## WHAT THIS TASK INVOLVES
Please restate, exactly as written, the lines running from the beginning of the material through the line that has "ATOM 15 N N" in it.

PROVIDED ENTRIES: Begin

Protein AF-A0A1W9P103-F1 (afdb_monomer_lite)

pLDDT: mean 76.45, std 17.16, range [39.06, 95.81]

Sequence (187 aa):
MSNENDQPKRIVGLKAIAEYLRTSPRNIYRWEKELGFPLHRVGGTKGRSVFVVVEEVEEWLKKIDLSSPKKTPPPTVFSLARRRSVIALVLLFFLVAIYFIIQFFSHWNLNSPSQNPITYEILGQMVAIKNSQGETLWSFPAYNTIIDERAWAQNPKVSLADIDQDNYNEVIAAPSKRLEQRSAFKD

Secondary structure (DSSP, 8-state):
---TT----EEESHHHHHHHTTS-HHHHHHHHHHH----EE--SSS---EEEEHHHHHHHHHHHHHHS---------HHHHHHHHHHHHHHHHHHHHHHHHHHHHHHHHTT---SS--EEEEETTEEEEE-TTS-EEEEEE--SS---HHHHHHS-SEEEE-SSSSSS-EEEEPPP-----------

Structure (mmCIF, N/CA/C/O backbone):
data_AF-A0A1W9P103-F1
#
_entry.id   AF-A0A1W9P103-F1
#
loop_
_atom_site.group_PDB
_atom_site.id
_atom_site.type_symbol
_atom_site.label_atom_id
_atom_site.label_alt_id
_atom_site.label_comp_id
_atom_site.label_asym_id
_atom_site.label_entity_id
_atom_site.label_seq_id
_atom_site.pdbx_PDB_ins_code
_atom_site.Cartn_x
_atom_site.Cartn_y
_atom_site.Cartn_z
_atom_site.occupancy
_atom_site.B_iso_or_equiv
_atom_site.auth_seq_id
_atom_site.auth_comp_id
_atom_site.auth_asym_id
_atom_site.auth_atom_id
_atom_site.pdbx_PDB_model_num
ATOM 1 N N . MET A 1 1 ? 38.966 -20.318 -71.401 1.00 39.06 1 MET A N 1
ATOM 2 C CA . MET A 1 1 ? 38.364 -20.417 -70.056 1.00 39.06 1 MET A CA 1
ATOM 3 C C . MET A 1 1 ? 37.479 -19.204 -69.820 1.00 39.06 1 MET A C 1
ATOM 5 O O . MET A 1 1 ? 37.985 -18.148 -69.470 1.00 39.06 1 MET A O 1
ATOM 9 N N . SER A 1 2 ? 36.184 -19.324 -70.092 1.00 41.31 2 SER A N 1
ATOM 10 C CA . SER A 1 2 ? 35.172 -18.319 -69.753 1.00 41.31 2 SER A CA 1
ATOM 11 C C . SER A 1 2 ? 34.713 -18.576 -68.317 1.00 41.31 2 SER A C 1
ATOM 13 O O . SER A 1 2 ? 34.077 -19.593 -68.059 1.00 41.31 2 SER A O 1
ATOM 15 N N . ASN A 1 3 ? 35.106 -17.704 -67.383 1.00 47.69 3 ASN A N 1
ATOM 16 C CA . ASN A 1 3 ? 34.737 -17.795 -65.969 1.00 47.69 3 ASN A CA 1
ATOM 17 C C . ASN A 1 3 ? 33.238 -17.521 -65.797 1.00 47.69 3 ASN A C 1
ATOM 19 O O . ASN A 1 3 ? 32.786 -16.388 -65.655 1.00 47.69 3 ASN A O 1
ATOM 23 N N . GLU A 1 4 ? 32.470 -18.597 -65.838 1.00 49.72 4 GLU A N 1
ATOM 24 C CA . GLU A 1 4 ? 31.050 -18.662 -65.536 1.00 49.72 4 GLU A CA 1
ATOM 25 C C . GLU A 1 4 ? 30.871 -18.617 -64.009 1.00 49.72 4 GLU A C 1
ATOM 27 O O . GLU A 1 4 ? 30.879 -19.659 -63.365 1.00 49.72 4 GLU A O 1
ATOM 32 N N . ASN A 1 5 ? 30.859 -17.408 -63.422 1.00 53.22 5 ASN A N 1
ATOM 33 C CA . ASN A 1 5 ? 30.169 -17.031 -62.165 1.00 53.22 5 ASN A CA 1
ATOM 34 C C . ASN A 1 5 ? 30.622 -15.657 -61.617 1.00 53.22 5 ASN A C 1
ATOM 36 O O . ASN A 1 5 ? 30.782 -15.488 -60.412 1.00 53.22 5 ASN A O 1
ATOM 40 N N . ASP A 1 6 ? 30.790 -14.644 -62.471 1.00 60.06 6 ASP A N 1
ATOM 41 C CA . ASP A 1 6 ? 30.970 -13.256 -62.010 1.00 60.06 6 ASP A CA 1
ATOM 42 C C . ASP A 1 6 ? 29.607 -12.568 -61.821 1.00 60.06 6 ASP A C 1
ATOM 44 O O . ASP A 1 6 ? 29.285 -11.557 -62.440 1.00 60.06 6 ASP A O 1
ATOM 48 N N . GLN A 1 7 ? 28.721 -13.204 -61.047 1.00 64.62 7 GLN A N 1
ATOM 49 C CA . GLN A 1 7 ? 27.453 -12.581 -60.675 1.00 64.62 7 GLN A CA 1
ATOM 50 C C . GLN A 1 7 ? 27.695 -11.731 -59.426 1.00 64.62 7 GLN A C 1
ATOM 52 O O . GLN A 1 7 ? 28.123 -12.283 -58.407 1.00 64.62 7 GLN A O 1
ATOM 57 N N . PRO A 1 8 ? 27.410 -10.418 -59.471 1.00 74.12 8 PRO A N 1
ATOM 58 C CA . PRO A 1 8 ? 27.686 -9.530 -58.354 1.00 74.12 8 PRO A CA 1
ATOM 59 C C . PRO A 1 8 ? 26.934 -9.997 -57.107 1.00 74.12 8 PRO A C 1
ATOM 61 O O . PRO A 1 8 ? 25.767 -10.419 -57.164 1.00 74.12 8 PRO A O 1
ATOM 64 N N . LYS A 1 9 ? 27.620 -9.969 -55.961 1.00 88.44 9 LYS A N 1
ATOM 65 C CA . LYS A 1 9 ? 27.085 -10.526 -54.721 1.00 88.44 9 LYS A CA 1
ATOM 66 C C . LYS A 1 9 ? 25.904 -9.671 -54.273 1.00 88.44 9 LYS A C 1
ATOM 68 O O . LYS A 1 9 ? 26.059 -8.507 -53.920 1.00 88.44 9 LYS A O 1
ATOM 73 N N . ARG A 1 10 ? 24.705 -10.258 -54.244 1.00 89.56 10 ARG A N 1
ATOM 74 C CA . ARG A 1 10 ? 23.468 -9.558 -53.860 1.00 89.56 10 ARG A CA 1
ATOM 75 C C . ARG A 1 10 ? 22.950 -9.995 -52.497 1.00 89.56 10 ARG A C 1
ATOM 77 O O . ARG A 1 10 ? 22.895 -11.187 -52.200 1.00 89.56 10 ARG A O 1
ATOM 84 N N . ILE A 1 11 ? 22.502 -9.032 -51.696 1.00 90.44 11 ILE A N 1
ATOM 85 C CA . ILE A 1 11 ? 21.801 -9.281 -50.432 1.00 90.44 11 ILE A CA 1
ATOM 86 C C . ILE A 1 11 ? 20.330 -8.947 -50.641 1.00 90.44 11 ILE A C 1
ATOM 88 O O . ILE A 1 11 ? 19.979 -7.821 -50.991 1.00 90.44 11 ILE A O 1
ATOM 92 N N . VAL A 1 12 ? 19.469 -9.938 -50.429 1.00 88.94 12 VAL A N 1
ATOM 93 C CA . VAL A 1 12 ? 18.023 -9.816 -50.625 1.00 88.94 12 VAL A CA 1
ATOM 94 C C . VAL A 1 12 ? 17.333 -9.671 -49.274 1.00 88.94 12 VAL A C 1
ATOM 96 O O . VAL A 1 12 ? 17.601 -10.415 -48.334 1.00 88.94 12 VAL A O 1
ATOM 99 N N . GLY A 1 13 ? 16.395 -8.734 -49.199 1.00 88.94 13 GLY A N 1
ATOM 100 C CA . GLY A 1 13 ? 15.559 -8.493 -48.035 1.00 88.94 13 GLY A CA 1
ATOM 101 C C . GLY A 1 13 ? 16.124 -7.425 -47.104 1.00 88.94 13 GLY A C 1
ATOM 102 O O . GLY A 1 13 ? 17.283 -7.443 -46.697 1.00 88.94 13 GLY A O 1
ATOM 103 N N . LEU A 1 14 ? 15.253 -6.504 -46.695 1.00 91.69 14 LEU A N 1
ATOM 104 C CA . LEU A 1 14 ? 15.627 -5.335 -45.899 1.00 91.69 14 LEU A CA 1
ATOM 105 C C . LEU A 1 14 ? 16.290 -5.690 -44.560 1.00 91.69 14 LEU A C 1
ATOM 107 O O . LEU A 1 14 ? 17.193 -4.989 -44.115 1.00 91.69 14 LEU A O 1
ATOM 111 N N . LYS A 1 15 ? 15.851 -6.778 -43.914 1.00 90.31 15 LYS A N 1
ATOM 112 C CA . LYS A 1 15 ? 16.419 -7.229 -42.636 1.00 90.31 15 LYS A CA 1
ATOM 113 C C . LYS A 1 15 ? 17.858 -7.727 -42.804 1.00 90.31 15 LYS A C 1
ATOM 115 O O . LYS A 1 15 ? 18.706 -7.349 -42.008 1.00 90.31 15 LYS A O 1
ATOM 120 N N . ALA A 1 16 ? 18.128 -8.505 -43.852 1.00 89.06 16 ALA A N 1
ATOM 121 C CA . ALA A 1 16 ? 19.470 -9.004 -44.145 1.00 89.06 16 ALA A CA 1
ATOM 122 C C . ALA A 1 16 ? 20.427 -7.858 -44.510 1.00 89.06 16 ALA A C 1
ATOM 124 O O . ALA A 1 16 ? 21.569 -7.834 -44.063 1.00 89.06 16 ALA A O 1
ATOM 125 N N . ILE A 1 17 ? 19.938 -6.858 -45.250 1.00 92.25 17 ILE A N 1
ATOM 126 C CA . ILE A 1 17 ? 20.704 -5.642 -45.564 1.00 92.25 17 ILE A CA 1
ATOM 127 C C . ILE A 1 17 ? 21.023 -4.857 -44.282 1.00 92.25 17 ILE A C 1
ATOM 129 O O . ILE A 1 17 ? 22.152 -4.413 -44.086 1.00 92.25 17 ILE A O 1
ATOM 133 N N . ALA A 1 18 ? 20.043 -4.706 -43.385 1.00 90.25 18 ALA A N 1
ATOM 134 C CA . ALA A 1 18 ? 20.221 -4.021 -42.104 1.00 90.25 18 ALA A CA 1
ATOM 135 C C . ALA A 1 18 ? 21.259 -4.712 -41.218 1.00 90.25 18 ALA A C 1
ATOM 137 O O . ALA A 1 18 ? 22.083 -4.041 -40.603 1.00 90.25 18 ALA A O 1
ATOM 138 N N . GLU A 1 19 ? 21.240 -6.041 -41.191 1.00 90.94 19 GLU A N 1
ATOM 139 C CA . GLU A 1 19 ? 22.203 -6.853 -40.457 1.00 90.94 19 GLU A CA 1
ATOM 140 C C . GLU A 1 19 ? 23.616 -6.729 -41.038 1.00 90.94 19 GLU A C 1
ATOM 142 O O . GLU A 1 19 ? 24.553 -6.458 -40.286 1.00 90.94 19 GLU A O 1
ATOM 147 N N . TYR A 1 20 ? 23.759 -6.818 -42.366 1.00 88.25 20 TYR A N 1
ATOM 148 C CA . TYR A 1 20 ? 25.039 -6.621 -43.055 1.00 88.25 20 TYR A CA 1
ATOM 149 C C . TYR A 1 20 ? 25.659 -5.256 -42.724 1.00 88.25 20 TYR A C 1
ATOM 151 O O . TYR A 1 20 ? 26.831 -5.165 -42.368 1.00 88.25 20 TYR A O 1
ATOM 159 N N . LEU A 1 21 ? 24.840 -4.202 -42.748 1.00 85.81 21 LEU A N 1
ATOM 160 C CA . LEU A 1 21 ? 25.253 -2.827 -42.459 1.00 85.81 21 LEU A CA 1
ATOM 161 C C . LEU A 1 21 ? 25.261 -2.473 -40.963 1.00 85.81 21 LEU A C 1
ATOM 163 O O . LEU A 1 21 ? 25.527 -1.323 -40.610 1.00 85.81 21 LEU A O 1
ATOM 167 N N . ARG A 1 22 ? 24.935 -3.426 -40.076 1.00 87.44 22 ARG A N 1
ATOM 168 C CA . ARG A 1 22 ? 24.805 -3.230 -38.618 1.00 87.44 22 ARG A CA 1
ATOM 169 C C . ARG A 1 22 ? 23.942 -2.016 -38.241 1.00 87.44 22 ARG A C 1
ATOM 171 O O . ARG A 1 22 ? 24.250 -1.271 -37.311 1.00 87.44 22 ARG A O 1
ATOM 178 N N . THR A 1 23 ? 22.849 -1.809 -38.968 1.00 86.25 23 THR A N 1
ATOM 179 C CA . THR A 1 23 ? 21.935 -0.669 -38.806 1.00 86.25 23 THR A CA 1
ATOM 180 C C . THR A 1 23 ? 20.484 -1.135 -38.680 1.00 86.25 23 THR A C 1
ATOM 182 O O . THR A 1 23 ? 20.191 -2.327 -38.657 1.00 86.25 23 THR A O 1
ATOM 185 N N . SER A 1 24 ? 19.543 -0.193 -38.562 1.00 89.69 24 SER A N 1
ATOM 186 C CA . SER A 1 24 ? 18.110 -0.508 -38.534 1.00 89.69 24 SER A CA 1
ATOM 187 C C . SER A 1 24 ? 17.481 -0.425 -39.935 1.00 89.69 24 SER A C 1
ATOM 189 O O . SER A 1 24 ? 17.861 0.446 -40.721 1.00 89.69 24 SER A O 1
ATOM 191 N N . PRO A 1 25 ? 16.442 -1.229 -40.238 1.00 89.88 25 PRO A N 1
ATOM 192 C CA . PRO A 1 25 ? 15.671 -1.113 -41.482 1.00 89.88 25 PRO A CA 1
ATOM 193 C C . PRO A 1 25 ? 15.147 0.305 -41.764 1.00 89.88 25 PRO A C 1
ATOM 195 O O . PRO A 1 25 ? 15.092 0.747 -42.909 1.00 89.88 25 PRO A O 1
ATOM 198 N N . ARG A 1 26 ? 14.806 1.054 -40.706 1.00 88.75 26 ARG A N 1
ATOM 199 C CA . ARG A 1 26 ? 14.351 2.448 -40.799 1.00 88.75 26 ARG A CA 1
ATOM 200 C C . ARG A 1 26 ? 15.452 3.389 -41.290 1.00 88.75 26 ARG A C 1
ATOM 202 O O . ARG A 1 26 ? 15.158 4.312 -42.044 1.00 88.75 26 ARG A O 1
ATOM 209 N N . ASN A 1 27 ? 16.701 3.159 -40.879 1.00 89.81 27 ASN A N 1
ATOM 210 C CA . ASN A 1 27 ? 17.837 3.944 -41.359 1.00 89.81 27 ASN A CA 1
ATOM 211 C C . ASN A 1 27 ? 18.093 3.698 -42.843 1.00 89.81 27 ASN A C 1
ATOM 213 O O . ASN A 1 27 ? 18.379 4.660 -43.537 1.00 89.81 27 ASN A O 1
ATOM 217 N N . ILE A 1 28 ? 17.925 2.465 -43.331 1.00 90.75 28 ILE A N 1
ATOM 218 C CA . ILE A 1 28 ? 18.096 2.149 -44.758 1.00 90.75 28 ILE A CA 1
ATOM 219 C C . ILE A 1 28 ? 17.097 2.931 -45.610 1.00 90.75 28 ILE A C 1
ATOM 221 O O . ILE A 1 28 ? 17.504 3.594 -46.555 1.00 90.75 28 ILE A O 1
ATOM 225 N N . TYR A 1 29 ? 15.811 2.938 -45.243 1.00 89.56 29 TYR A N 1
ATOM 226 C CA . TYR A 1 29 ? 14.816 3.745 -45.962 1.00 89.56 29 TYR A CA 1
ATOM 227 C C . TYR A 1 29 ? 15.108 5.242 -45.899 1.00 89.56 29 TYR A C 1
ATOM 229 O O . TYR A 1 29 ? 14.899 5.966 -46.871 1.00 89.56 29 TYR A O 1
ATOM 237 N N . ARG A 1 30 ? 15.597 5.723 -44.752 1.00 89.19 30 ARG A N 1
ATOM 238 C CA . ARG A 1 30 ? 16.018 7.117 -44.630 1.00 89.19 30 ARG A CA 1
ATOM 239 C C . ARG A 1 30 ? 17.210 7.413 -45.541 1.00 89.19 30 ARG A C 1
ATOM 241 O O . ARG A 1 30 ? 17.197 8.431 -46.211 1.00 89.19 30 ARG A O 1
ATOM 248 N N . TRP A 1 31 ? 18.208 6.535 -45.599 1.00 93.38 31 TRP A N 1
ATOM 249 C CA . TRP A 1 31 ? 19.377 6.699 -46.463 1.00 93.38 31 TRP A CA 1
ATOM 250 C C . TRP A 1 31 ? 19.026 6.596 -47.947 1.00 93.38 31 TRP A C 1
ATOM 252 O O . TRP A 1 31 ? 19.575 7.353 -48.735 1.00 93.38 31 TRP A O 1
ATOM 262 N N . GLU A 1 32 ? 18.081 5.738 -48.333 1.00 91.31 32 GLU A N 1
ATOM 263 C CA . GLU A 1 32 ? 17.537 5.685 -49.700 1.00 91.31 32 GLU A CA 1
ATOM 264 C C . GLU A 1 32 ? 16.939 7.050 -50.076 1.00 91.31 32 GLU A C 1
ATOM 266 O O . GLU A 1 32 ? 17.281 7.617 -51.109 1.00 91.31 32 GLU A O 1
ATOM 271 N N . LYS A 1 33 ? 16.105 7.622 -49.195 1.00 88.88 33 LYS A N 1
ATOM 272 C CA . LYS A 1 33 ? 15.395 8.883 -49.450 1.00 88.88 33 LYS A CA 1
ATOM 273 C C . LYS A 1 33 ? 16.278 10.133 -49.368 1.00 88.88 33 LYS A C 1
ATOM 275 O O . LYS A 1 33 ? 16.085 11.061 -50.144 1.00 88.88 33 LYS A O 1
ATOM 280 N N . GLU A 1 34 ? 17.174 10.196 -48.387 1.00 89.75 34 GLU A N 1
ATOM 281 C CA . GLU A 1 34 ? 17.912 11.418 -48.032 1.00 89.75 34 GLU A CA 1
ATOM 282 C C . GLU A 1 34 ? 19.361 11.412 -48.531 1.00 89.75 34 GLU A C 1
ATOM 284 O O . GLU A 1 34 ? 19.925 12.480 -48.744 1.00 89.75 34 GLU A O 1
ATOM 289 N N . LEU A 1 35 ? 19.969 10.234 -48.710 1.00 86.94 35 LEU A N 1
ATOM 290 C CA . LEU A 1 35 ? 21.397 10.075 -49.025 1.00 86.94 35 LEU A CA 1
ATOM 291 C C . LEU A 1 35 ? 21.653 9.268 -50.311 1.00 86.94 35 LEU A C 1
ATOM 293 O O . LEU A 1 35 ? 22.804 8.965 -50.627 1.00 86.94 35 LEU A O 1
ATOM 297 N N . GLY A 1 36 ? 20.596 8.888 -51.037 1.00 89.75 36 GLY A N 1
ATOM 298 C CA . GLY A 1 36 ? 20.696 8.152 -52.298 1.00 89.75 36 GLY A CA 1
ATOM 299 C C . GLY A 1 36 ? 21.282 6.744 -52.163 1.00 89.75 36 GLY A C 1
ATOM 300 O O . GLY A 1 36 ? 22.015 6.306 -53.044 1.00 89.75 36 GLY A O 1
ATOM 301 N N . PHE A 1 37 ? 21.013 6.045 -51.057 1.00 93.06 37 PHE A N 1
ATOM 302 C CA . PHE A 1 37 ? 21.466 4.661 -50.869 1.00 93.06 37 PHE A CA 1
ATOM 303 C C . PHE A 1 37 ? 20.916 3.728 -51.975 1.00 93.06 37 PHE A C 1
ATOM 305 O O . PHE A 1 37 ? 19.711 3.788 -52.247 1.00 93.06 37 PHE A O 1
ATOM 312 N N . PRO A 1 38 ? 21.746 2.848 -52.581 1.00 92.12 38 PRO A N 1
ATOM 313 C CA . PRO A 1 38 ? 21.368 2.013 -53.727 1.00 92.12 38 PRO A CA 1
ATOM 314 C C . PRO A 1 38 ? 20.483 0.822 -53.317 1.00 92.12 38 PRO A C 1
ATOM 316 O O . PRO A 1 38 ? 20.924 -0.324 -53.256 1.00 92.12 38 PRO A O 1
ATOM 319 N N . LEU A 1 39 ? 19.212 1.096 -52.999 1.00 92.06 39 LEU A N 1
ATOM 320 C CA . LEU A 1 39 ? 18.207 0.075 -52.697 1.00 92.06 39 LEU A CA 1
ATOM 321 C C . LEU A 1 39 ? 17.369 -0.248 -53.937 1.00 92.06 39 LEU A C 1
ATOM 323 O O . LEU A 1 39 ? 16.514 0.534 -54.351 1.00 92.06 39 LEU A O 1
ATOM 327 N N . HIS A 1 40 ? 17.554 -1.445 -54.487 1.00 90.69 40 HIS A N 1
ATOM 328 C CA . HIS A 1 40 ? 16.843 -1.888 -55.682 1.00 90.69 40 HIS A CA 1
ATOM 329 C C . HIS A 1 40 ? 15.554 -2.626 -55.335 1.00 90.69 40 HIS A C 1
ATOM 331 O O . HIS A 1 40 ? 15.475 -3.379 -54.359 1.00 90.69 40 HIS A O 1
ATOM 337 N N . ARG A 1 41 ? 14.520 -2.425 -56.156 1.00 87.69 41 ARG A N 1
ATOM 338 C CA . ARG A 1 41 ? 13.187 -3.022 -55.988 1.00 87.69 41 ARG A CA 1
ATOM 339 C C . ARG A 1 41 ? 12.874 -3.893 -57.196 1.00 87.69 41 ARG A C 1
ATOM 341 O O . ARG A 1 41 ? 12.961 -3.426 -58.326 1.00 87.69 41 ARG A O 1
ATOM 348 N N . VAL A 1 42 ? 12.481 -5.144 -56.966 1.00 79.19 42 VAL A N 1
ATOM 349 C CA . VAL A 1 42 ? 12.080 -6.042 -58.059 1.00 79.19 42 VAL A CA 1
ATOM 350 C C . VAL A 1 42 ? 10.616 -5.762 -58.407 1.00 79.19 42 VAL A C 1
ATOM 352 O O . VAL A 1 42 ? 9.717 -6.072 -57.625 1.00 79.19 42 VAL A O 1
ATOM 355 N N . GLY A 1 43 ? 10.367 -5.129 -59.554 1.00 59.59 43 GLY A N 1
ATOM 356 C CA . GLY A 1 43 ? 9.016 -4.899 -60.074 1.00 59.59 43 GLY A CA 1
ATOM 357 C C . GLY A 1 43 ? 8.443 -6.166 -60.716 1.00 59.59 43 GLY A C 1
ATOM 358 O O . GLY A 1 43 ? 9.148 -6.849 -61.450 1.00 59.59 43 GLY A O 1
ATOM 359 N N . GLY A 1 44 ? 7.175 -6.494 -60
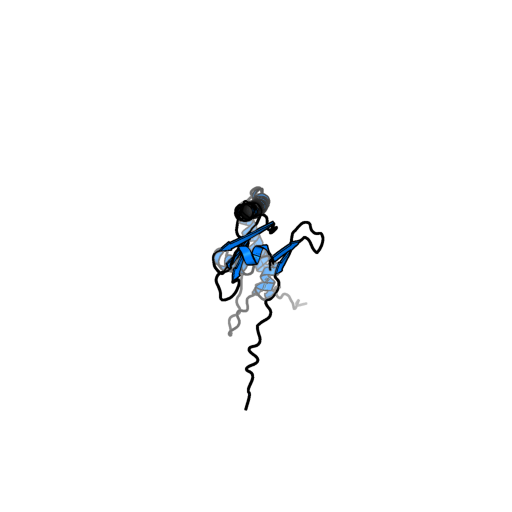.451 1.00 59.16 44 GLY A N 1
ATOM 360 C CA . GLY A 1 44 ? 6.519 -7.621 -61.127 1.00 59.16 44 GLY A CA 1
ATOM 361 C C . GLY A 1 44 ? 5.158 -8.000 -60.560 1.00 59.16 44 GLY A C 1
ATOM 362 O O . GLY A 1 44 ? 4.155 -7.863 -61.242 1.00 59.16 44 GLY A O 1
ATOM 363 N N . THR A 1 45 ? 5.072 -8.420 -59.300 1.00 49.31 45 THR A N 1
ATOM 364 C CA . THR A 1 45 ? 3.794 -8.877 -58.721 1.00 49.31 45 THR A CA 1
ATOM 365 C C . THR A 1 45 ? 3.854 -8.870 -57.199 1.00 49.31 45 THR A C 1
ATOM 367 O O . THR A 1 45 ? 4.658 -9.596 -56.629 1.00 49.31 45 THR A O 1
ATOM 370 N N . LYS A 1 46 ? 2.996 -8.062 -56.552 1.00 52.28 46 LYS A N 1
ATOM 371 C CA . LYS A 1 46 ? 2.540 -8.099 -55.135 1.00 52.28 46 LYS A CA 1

PROVIDED ENTRIES: End

## SOLUTION FOR THIS EXERCISE
Protein AF-A0A1W9P103-F1 (afdb_monomer_lite)

pLDDT: mean 76.45, std 17.16, range [39.06, 95.81]

Sequence (187 aa):
MSNENDQPKRIVGLKAIAEYLRTSPRNIYRWEKELGFPLHRVGGTKGRSVFVVVEEVEEWLKKIDLSSPKKTPPPTVFSLARRRSVIALVLLFFLVAIYFIIQFFSHWNLNSPSQNPITYEILGQMVAIKNSQGETLWSFPAYNTIIDERAWAQNPKVSLADIDQDNYNEVIAAPSKRLEQRSAFKD

Secondary structure (DSSP, 8-state):
---TT----EEESHHHHHHHTTS-HHHHHHHHHHH----EE--SSS---EEEEHHHHHHHHHHHHHHS---------HHHHHHHHHHHHHHHHHHHHHHHHHHHHHHHHTT---SS--EEEEETTEEEEE-TTS-EEEEEE--SS---HHHHHHS-SEEEE-SSSSSS-EEEEPPP-----------

Structure (mmCIF, N/CA/C/O backbone):
data_AF-A0A1W9P103-F1
#
_entry.id   AF-A0A1W9P103-F1
#
loop_
_atom_site.group_PDB
_atom_site.id
_atom_site.type_symbol
_atom_site.label_atom_id
_atom_site.label_alt_id
_atom_site.label_comp_id
_atom_site.label_asym_id
_atom_site.label_entity_id
_atom_site.label_seq_id
_atom_site.pdbx_PDB_ins_code
_atom_site.Cartn_x
_atom_site.Cartn_y
_atom_site.Cartn_z
_atom_site.occupancy
_atom_site.B_iso_or_equiv
_atom_site.auth_seq_id
_atom_site.auth_comp_id
_atom_site.auth_asym_id
_atom_site.auth_atom_id
_atom_site.pdbx_PDB_model_num
ATOM 1 N N . MET A 1 1 ? 38.966 -20.318 -71.401 1.00 39.06 1 MET A N 1
ATOM 2 C CA . MET A 1 1 ? 38.364 -20.417 -70.056 1.00 39.06 1 MET A CA 1
ATOM 3 C C . MET A 1 1 ? 37.479 -19.204 -69.820 1.00 39.06 1 MET A C 1
ATOM 5 O O . MET A 1 1 ? 37.985 -18.148 -69.470 1.00 39.06 1 MET A O 1
ATOM 9 N N . SER A 1 2 ? 36.184 -19.324 -70.092 1.00 41.31 2 SER A N 1
ATOM 10 C CA . SER A 1 2 ? 35.172 -18.319 -69.753 1.00 41.31 2 SER A CA 1
ATOM 11 C C . SER A 1 2 ? 34.713 -18.576 -68.317 1.00 41.31 2 SER A C 1
ATOM 13 O O . SER A 1 2 ? 34.077 -19.593 -68.059 1.00 41.31 2 SER A O 1
ATOM 15 N N . ASN A 1 3 ? 35.106 -17.704 -67.383 1.00 47.69 3 ASN A N 1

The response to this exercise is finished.